TASK ITEM:
What you return must be every line from the beginning of the data through the line holding "ATOM 49 C C", unchanged.

GIVEN INFORMATION:
-- -- --
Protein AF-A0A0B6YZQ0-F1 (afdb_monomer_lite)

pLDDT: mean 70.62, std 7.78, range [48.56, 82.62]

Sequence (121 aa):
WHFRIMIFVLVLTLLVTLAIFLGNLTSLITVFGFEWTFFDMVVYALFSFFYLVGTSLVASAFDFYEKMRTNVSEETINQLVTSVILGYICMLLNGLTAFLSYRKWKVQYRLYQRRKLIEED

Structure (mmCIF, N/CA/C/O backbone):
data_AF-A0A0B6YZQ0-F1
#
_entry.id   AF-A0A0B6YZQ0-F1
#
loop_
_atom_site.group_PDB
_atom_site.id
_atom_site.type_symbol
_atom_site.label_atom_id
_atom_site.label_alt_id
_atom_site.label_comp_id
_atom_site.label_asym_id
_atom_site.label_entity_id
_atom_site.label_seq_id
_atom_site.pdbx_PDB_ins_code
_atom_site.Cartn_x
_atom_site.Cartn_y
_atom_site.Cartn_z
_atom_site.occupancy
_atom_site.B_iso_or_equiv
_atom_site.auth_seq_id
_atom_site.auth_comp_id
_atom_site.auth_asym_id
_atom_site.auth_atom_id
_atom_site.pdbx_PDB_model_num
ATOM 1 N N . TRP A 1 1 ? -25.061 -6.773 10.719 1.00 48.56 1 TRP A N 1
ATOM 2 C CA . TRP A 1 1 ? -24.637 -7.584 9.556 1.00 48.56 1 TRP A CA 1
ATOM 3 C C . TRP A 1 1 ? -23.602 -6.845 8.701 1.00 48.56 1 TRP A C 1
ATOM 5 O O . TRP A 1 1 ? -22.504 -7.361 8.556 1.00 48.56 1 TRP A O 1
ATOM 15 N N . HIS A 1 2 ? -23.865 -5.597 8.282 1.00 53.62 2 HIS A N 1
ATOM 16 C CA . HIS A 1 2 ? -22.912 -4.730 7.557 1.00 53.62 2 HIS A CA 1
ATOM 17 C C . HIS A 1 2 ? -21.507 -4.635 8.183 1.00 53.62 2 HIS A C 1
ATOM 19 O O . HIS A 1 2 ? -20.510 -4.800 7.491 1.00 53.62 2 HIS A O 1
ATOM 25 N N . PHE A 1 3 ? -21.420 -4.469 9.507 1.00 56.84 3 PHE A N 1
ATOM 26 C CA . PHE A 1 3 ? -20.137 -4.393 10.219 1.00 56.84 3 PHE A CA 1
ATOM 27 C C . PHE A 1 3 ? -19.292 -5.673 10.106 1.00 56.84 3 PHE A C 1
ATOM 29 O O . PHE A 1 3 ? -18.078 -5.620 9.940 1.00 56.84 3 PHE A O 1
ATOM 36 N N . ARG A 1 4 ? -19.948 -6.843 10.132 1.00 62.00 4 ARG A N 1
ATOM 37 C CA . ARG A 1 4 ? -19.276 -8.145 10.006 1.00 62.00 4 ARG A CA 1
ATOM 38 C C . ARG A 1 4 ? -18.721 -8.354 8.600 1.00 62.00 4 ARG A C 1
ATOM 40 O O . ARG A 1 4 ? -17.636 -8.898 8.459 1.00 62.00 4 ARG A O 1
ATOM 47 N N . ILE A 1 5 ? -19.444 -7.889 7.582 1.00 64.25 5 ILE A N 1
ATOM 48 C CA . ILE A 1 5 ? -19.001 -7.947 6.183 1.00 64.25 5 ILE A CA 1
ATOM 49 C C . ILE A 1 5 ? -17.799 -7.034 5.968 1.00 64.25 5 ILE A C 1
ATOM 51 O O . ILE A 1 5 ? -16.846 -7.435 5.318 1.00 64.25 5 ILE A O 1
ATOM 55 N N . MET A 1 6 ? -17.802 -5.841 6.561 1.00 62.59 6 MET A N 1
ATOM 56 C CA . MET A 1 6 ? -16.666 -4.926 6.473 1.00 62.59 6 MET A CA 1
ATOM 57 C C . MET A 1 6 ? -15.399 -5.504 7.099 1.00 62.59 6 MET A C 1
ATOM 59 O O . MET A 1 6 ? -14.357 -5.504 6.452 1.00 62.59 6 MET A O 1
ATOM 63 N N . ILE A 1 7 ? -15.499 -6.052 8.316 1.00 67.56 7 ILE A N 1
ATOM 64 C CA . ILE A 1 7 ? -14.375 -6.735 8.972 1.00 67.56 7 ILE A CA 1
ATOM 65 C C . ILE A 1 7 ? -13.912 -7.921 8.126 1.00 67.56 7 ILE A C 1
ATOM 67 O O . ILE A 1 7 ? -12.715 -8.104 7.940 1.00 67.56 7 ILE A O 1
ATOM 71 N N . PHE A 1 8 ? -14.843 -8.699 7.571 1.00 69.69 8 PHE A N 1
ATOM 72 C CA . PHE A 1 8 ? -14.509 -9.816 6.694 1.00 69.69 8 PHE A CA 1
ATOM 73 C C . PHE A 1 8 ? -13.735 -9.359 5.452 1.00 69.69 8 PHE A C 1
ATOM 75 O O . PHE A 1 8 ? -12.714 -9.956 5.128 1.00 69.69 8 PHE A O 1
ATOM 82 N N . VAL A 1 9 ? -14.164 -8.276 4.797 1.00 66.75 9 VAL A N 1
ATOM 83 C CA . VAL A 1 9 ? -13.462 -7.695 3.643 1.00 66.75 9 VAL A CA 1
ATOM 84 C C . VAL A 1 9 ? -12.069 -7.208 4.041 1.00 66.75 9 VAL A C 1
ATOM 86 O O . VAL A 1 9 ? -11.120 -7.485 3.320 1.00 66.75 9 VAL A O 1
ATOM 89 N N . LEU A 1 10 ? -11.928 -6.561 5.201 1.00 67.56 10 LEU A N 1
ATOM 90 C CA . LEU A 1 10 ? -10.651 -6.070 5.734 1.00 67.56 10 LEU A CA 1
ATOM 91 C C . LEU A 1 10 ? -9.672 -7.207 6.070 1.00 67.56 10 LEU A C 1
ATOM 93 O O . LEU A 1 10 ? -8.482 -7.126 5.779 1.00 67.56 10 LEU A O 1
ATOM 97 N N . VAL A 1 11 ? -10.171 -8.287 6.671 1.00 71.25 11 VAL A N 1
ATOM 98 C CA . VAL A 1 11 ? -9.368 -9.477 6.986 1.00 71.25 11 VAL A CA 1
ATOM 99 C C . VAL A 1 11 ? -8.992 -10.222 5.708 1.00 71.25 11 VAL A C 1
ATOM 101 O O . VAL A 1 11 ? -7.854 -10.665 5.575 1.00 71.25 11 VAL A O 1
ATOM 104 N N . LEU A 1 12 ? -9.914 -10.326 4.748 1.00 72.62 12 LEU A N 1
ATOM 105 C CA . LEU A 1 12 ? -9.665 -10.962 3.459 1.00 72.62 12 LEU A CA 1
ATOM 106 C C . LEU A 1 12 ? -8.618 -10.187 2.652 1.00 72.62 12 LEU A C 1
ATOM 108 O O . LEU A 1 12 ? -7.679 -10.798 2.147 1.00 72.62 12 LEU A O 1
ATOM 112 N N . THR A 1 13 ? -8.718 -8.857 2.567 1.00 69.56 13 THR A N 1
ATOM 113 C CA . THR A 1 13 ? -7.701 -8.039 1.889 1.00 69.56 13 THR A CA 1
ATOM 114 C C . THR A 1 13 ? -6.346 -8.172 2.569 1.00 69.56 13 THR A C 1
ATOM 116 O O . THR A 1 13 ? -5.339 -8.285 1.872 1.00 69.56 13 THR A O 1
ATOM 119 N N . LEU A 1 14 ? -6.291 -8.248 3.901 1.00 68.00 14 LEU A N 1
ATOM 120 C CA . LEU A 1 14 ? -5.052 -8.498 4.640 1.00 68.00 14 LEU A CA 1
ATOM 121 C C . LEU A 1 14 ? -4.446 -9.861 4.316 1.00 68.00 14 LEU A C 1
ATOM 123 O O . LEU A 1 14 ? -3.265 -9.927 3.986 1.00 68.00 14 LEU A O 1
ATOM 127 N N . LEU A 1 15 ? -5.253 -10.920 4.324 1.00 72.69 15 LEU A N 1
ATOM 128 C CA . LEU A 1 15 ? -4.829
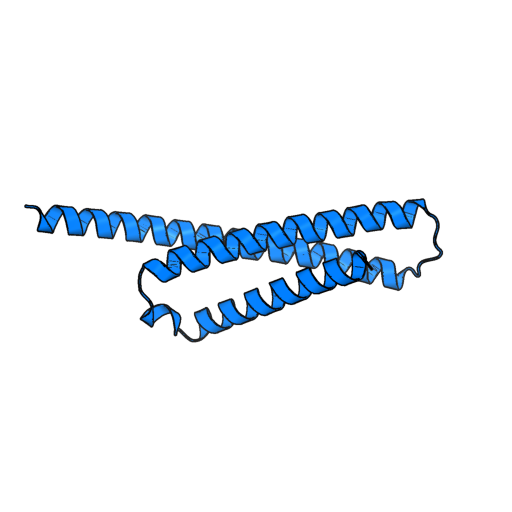 -12.277 3.977 1.00 72.69 15 LEU A CA 1
ATOM 129 C C . LEU A 1 15 ? -4.268 -12.360 2.557 1.00 72.69 15 LEU A C 1
ATOM 131 O O . LEU A 1 15 ? -3.204 -12.941 2.351 1.00 72.69 15 LEU A O 1
ATOM 135 N N . VAL A 1 16 ? -4.940 -11.736 1.588 1.00 70.88 16 VAL A N 1
ATOM 136 C CA . VAL A 1 16 ? -4.465 -11.730 0.200 1.00 70.88 16 VAL A CA 1
ATOM 137 C C . VAL A 1 16 ? -3.202 -10.877 0.057 1.00 70.88 16 VAL A C 1
ATOM 139 O O . VAL A 1 16 ? -2.264 -11.293 -0.617 1.00 70.88 16 VAL A O 1
ATOM 142 N N . THR A 1 17 ? -3.112 -9.734 0.745 1.00 68.56 17 THR A N 1
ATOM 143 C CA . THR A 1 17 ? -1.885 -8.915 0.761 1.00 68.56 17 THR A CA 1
-- -- --
WRITTEN RESPONSE:
Protein AF-A0A0B6YZQ0-F1 (afdb_monomer_lite)

pLDDT: mean 70.62, std 7.78, range [48.56, 82.62]

Sequence (121 aa):
WHFRIMIFVLVLTLLVTLAIFLGNLTSLITVFGFEWTFFDMVVYALFSFFYLVGTSLVASAFDFYEKMRTNVSEETINQLVTSVILGYICMLLNGLTAFLSYRKWKVQYRLYQRRKLIEED

Structure (mmCIF, N/CA/C/O backbone):
data_AF-A0A0B6YZQ0-F1
#
_entry.id   AF-A0A0B6YZQ0-F1
#
loop_
_atom_site.group_PDB
_atom_site.id
_atom_site.type_symbol
_atom_site.label_atom_id
_atom_site.label_alt_id
_atom_site.label_comp_id
_atom_site.label_asym_id
_atom_site.label_entity_id
_atom_site.label_seq_id
_atom_site.pdbx_PDB_ins_code
_atom_site.Cartn_x
_atom_site.Cartn_y
_atom_site.Cartn_z
_atom_site.occupancy
_atom_site.B_iso_or_equiv
_atom_site.auth_seq_id
_atom_site.auth_comp_id
_atom_site.auth_asym_id
_atom_site.auth_atom_id
_atom_site.pdbx_PDB_model_num
ATOM 1 N N . TRP A 1 1 ? -25.061 -6.773 10.719 1.00 48.56 1 TRP A N 1
ATOM 2 C CA . TRP A 1 1 ? -24.637 -7.584 9.556 1.00 48.56 1 TRP A CA 1
ATOM 3 C C . TRP A 1 1 ? -23.602 -6.845 8.701 1.00 48.56 1 TRP A C 1
ATOM 5 O O . TRP A 1 1 ? -22.504 -7.361 8.556 1.00 48.56 1 TRP A O 1
ATOM 15 N N . HIS A 1 2 ? -23.865 -5.597 8.282 1.00 53.62 2 HIS A N 1
ATOM 16 C CA . HIS A 1 2 ? -22.912 -4.730 7.557 1.00 53.62 2 HIS A CA 1
ATOM 17 C C . HIS A 1 2 ? -21.507 -4.635 8.183 1.00 53.62 2 HIS A C 1
ATOM 19 O O . HIS A 1 2 ? -20.510 -4.800 7.491 1.00 53.62 2 HIS A O 1
ATOM 25 N N . PHE A 1 3 ? -21.420 -4.469 9.507 1.00 56.84 3 PHE A N 1
ATOM 26 C CA . PHE A 1 3 ? -20.137 -4.393 10.219 1.00 56.84 3 PHE A CA 1
ATOM 27 C C . PHE A 1 3 ? -19.292 -5.673 10.106 1.00 56.84 3 PHE A C 1
ATOM 29 O O . PHE A 1 3 ? -18.078 -5.620 9.940 1.00 56.84 3 PHE A O 1
ATOM 36 N N . ARG A 1 4 ? -19.948 -6.843 10.132 1.00 62.00 4 ARG A N 1
ATOM 37 C CA . ARG A 1 4 ? -19.276 -8.145 10.006 1.00 62.00 4 ARG A CA 1
ATOM 38 C C . ARG A 1 4 ? -18.721 -8.354 8.600 1.00 62.00 4 ARG A C 1
ATOM 40 O O . ARG A 1 4 ? -17.636 -8.898 8.459 1.00 62.00 4 ARG A O 1
ATOM 47 N N . ILE A 1 5 ? -19.444 -7.889 7.582 1.00 64.25 5 ILE A N 1
ATOM 48 C CA . ILE A 1 5 ? -19.001 -7.947 6.183 1.00 64.25 5 ILE A CA 1
ATOM 49 C C . ILE A 1 5 ? -17.799 -7.034 5.968 1.00 64.25 5 ILE A C 1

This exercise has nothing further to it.